(Extracted data entries)
»»
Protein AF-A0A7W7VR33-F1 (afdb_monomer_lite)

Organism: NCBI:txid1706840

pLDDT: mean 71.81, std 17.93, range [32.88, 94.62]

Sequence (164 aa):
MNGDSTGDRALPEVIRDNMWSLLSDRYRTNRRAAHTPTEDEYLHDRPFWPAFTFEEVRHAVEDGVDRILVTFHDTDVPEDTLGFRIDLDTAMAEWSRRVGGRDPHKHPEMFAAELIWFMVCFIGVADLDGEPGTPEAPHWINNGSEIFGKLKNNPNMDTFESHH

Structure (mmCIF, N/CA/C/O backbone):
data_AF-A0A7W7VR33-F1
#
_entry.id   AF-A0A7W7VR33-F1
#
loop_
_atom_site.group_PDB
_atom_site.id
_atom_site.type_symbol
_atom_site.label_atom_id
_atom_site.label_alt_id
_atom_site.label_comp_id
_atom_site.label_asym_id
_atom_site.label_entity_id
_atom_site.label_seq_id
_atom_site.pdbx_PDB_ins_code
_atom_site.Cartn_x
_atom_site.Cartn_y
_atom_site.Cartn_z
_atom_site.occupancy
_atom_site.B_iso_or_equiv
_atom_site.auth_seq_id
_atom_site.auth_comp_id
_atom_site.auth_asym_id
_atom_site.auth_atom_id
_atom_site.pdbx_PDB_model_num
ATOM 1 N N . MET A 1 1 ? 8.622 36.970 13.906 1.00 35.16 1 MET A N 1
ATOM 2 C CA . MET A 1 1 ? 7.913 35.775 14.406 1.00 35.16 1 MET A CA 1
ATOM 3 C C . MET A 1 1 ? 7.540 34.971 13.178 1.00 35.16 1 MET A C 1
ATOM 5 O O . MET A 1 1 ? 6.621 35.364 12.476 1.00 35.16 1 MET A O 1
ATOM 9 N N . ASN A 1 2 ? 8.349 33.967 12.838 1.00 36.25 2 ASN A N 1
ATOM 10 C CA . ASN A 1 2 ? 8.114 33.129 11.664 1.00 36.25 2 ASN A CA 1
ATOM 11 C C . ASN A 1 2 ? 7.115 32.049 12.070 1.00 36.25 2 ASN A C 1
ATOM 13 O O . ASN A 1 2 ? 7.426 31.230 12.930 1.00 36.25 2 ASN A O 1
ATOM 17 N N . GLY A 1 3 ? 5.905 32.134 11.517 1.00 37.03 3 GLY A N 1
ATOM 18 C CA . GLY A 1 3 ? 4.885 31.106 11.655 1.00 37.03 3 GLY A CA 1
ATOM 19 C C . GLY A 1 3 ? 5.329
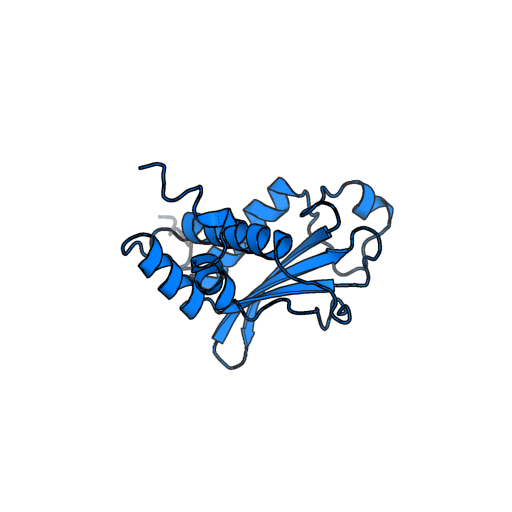 29.868 10.894 1.00 37.03 3 GLY A C 1
ATOM 20 O O . GLY A 1 3 ? 5.551 29.928 9.687 1.00 37.03 3 GLY A O 1
ATOM 21 N N . ASP A 1 4 ? 5.508 28.788 11.638 1.00 41.12 4 ASP A N 1
ATOM 22 C CA . ASP A 1 4 ? 5.754 27.447 11.138 1.00 41.12 4 ASP A CA 1
ATOM 23 C C . ASP A 1 4 ? 4.514 26.992 10.353 1.00 41.12 4 ASP A C 1
ATOM 25 O O . ASP A 1 4 ? 3.440 26.790 10.918 1.00 41.12 4 ASP A O 1
ATOM 29 N N . SER A 1 5 ? 4.630 26.941 9.028 1.00 43.16 5 SER A N 1
ATOM 30 C CA . SER A 1 5 ? 3.605 26.451 8.103 1.00 43.16 5 SER A CA 1
ATOM 31 C C . SER A 1 5 ? 3.900 25.012 7.682 1.00 43.16 5 SER A C 1
ATOM 33 O O . SER A 1 5 ? 3.760 24.639 6.516 1.00 43.16 5 SER A O 1
ATOM 35 N N . THR A 1 6 ? 4.273 24.169 8.643 1.00 46.50 6 THR A N 1
ATOM 36 C CA . THR A 1 6 ? 4.102 22.718 8.539 1.00 46.50 6 THR A CA 1
ATOM 37 C C . THR A 1 6 ? 2.608 22.409 8.670 1.00 46.50 6 THR A C 1
ATOM 39 O O . THR A 1 6 ? 2.101 22.016 9.714 1.00 46.50 6 THR A O 1
ATOM 42 N N . GLY A 1 7 ? 1.883 22.720 7.592 1.00 45.94 7 GLY A N 1
ATOM 43 C CA . GLY A 1 7 ? 0.438 22.569 7.481 1.00 45.94 7 GLY A CA 1
ATOM 44 C C . GLY A 1 7 ? -0.011 21.134 7.737 1.00 45.94 7 GLY A C 1
ATOM 45 O O . GLY A 1 7 ? 0.660 20.187 7.333 1.00 45.94 7 GLY A O 1
ATOM 46 N N . ASP A 1 8 ? -1.152 21.026 8.408 1.00 58.59 8 ASP A N 1
ATOM 47 C CA . ASP A 1 8 ? -1.870 19.804 8.762 1.00 58.59 8 ASP A CA 1
ATOM 48 C C . ASP A 1 8 ? -2.066 18.923 7.509 1.00 58.59 8 ASP A C 1
ATOM 50 O O . ASP A 1 8 ? -2.961 19.157 6.693 1.00 58.59 8 ASP A O 1
ATOM 54 N N . ARG A 1 9 ? -1.150 17.975 7.268 1.00 72.19 9 ARG A N 1
ATOM 55 C CA . ARG A 1 9 ? -1.253 17.046 6.134 1.00 72.19 9 ARG A CA 1
ATOM 56 C C . ARG A 1 9 ? -2.266 15.969 6.490 1.00 72.19 9 ARG A C 1
ATOM 58 O O . ARG A 1 9 ? -2.199 15.401 7.577 1.00 72.19 9 ARG A O 1
ATOM 65 N N . ALA A 1 10 ? -3.168 15.661 5.560 1.00 89.88 10 ALA A N 1
ATOM 66 C CA . ALA A 1 10 ? -4.134 14.585 5.740 1.00 89.88 10 ALA A CA 1
ATOM 67 C C . ALA A 1 10 ? -3.414 13.250 6.006 1.00 89.88 10 ALA A C 1
ATOM 69 O O . ALA A 1 10 ? -2.426 12.930 5.342 1.00 89.88 10 ALA A O 1
ATOM 70 N N . LEU A 1 11 ? -3.920 12.470 6.966 1.00 91.06 11 LEU A N 1
ATOM 71 C CA . LEU A 1 11 ? -3.315 11.203 7.387 1.00 91.06 11 LEU A CA 1
ATOM 72 C C . LEU A 1 11 ? -3.018 10.232 6.217 1.00 91.06 11 LEU A C 1
ATOM 74 O O . LEU A 1 11 ? -1.914 9.682 6.212 1.00 91.06 11 LEU A O 1
ATOM 78 N N . PRO A 1 12 ? -3.904 10.043 5.212 1.00 93.38 12 PRO A N 1
ATOM 79 C CA . PRO A 1 12 ? -3.611 9.185 4.058 1.00 93.38 12 PRO A CA 1
ATOM 80 C C . PRO A 1 12 ? -2.318 9.554 3.320 1.00 93.38 12 PRO A C 1
ATOM 82 O O . PRO A 1 12 ? -1.515 8.678 3.002 1.00 93.38 12 PRO A O 1
ATOM 85 N N . GLU A 1 13 ? -2.064 10.850 3.122 1.00 92.75 13 GLU A N 1
ATOM 86 C CA . GLU A 1 13 ? -0.843 11.347 2.475 1.00 92.75 13 GLU A CA 1
ATOM 87 C C . GLU A 1 13 ? 0.397 11.089 3.340 1.00 92.75 13 GLU A C 1
ATOM 89 O O . GLU A 1 13 ? 1.448 10.703 2.835 1.00 92.75 13 GLU A O 1
ATOM 94 N N . VAL A 1 14 ? 0.274 11.233 4.664 1.00 94.50 14 VAL A N 1
ATOM 95 C CA . VAL A 1 14 ? 1.368 10.935 5.603 1.00 94.50 14 VAL A CA 1
ATOM 96 C C . VAL A 1 14 ? 1.720 9.446 5.585 1.00 94.50 14 VAL A C 1
ATOM 98 O O . VAL A 1 14 ? 2.898 9.087 5.572 1.00 94.50 14 VAL A O 1
ATOM 101 N N . ILE A 1 15 ? 0.720 8.563 5.569 1.00 93.88 15 ILE A N 1
ATOM 102 C CA . ILE A 1 15 ? 0.929 7.111 5.476 1.00 93.88 15 ILE A CA 1
ATOM 103 C C . ILE A 1 15 ? 1.591 6.765 4.139 1.00 93.88 15 ILE A C 1
ATOM 105 O O . ILE A 1 15 ? 2.600 6.057 4.123 1.00 93.88 15 ILE A O 1
ATOM 109 N N . ARG A 1 16 ? 1.074 7.314 3.033 1.00 94.62 16 ARG A N 1
ATOM 110 C CA . ARG A 1 16 ? 1.638 7.154 1.689 1.00 94.62 16 ARG A CA 1
ATOM 111 C C . ARG A 1 16 ? 3.110 7.551 1.643 1.00 94.62 16 ARG A C 1
ATOM 113 O O . ARG A 1 16 ? 3.930 6.785 1.141 1.00 94.62 16 ARG A O 1
ATOM 120 N N . ASP A 1 17 ? 3.448 8.730 2.160 1.00 93.38 17 ASP A N 1
ATOM 121 C CA . ASP A 1 17 ? 4.812 9.262 2.135 1.00 93.38 17 ASP A CA 1
ATOM 122 C C . ASP A 1 17 ? 5.768 8.410 2.981 1.00 93.38 17 ASP A C 1
ATOM 124 O O . ASP A 1 17 ? 6.890 8.134 2.548 1.00 93.38 17 ASP A O 1
ATOM 128 N N . ASN A 1 18 ? 5.323 7.934 4.151 1.00 93.31 18 ASN A N 1
ATOM 129 C CA . ASN A 1 18 ? 6.101 7.001 4.970 1.00 93.31 18 ASN A CA 1
ATOM 130 C C . ASN A 1 18 ? 6.373 5.690 4.222 1.00 93.31 18 ASN A C 1
ATOM 132 O O . ASN A 1 18 ? 7.508 5.213 4.206 1.00 93.31 18 ASN A O 1
ATOM 136 N N . MET A 1 19 ? 5.356 5.122 3.568 1.00 92.69 19 MET A N 1
ATOM 137 C CA . MET A 1 19 ? 5.527 3.893 2.796 1.00 92.69 19 MET A CA 1
ATOM 138 C C . MET A 1 19 ? 6.474 4.082 1.614 1.00 92.69 19 MET A C 1
ATOM 140 O O . MET A 1 19 ? 7.392 3.284 1.436 1.00 92.69 19 MET A O 1
ATOM 144 N N . TRP A 1 20 ? 6.281 5.150 0.836 1.00 91.75 20 TRP A N 1
ATOM 145 C CA . TRP A 1 20 ? 7.167 5.507 -0.269 1.00 91.75 20 TRP A CA 1
ATOM 146 C C . TRP A 1 20 ? 8.610 5.645 0.216 1.00 91.75 20 TRP A C 1
ATOM 148 O O . TRP A 1 20 ? 9.503 5.011 -0.334 1.00 91.75 20 TRP A O 1
ATOM 158 N N . SER A 1 21 ? 8.842 6.398 1.295 1.00 88.94 21 SER A N 1
ATOM 159 C CA . SER A 1 21 ? 10.187 6.587 1.843 1.00 88.94 21 SER A CA 1
ATOM 160 C C . SER A 1 21 ? 10.847 5.263 2.233 1.00 88.94 21 SER A C 1
ATOM 162 O O . SER A 1 21 ? 12.013 5.055 1.911 1.00 88.94 21 SER A O 1
ATOM 164 N N . LEU A 1 22 ? 10.126 4.369 2.917 1.00 88.19 22 LEU A N 1
ATOM 165 C CA . LEU A 1 22 ? 10.661 3.076 3.354 1.00 88.19 22 LEU A CA 1
ATOM 166 C C . LEU A 1 22 ? 10.961 2.141 2.175 1.00 88.19 22 LEU A C 1
ATOM 168 O O . LEU A 1 22 ? 11.996 1.472 2.163 1.00 88.19 22 LEU A O 1
ATOM 172 N N . LEU A 1 23 ? 10.064 2.083 1.189 1.00 86.50 23 LEU A N 1
ATOM 173 C CA . LEU A 1 23 ? 10.203 1.208 0.027 1.00 86.50 23 LEU A CA 1
ATOM 174 C C . LEU A 1 23 ? 11.282 1.721 -0.931 1.00 86.50 23 LEU A C 1
ATOM 176 O O . LEU A 1 23 ? 12.171 0.956 -1.300 1.00 86.50 23 LEU A O 1
ATOM 180 N N . SER A 1 24 ? 11.279 3.008 -1.271 1.00 82.00 24 SER A N 1
ATOM 181 C CA . SER A 1 24 ? 12.282 3.591 -2.167 1.00 82.00 24 SER A CA 1
ATOM 182 C C . SER A 1 24 ? 13.691 3.558 -1.576 1.00 82.00 24 SER A C 1
ATOM 184 O O . SER A 1 24 ? 14.638 3.283 -2.309 1.00 82.00 24 SER A O 1
ATOM 186 N N . ASP A 1 25 ? 13.863 3.774 -0.265 1.00 80.69 25 ASP A N 1
ATOM 187 C CA . ASP A 1 25 ? 15.185 3.669 0.376 1.00 80.69 25 ASP A CA 1
ATOM 188 C C . ASP A 1 25 ? 15.720 2.228 0.335 1.00 80.69 25 ASP A C 1
ATOM 190 O O . ASP A 1 25 ? 16.877 1.966 -0.011 1.00 80.69 25 ASP A O 1
ATOM 194 N N . ARG A 1 26 ? 14.849 1.254 0.620 1.00 76.44 26 ARG A N 1
ATOM 195 C CA . ARG A 1 26 ? 15.221 -0.163 0.660 1.00 76.44 26 ARG A CA 1
ATOM 196 C C . ARG A 1 26 ? 15.497 -0.746 -0.726 1.00 76.44 26 ARG A C 1
ATOM 198 O O . ARG A 1 26 ? 16.472 -1.492 -0.881 1.00 76.44 26 ARG A O 1
ATOM 205 N N . TYR A 1 27 ? 14.648 -0.423 -1.698 1.00 75.00 27 TYR A N 1
ATOM 206 C CA . TYR A 1 27 ? 14.647 -1.039 -3.026 1.00 75.00 27 TYR A CA 1
ATOM 207 C C . TYR A 1 27 ? 15.319 -0.182 -4.103 1.00 75.00 27 TYR A C 1
ATOM 209 O O . TYR A 1 27 ? 15.535 -0.659 -5.211 1.00 75.00 27 TYR A O 1
ATOM 217 N N . ARG A 1 28 ? 15.774 1.028 -3.737 1.00 64.31 28 ARG A N 1
ATOM 218 C CA . ARG A 1 28 ? 16.463 1.995 -4.612 1.00 64.31 28 ARG A CA 1
ATOM 219 C C . ARG A 1 28 ? 15.670 2.392 -5.846 1.00 64.31 28 ARG A C 1
ATOM 221 O O . ARG A 1 28 ? 16.250 2.829 -6.832 1.00 64.31 28 ARG A O 1
ATOM 228 N N . THR A 1 29 ? 14.355 2.313 -5.743 1.00 55.84 29 THR A N 1
ATOM 229 C CA . THR A 1 29 ? 13.438 2.708 -6.795 1.00 55.84 29 THR A CA 1
ATOM 230 C C . THR A 1 29 ? 13.623 4.186 -7.068 1.00 55.84 29 THR A C 1
ATOM 232 O O . THR A 1 29 ? 13.196 5.051 -6.292 1.00 55.84 29 THR A O 1
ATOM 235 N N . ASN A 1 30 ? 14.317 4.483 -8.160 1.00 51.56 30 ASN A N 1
««
## EXERCISE AIM:
Write out exactly the lines that run from the one containing "ATOM 230 C C" to the end of the records, both end lines included.

## SOLUTION FOR THIS TASK:
ATOM 230 C C . THR A 1 29 ? 13.623 4.186 -7.068 1.00 55.84 29 THR A C 1
ATOM 232 O O . THR A 1 29 ? 13.196 5.051 -6.292 1.00 55.84 29 THR A O 1
ATOM 235 N N . ASN A 1 30 ? 14.317 4.483 -8.160 1.00 51.56 30 ASN A N 1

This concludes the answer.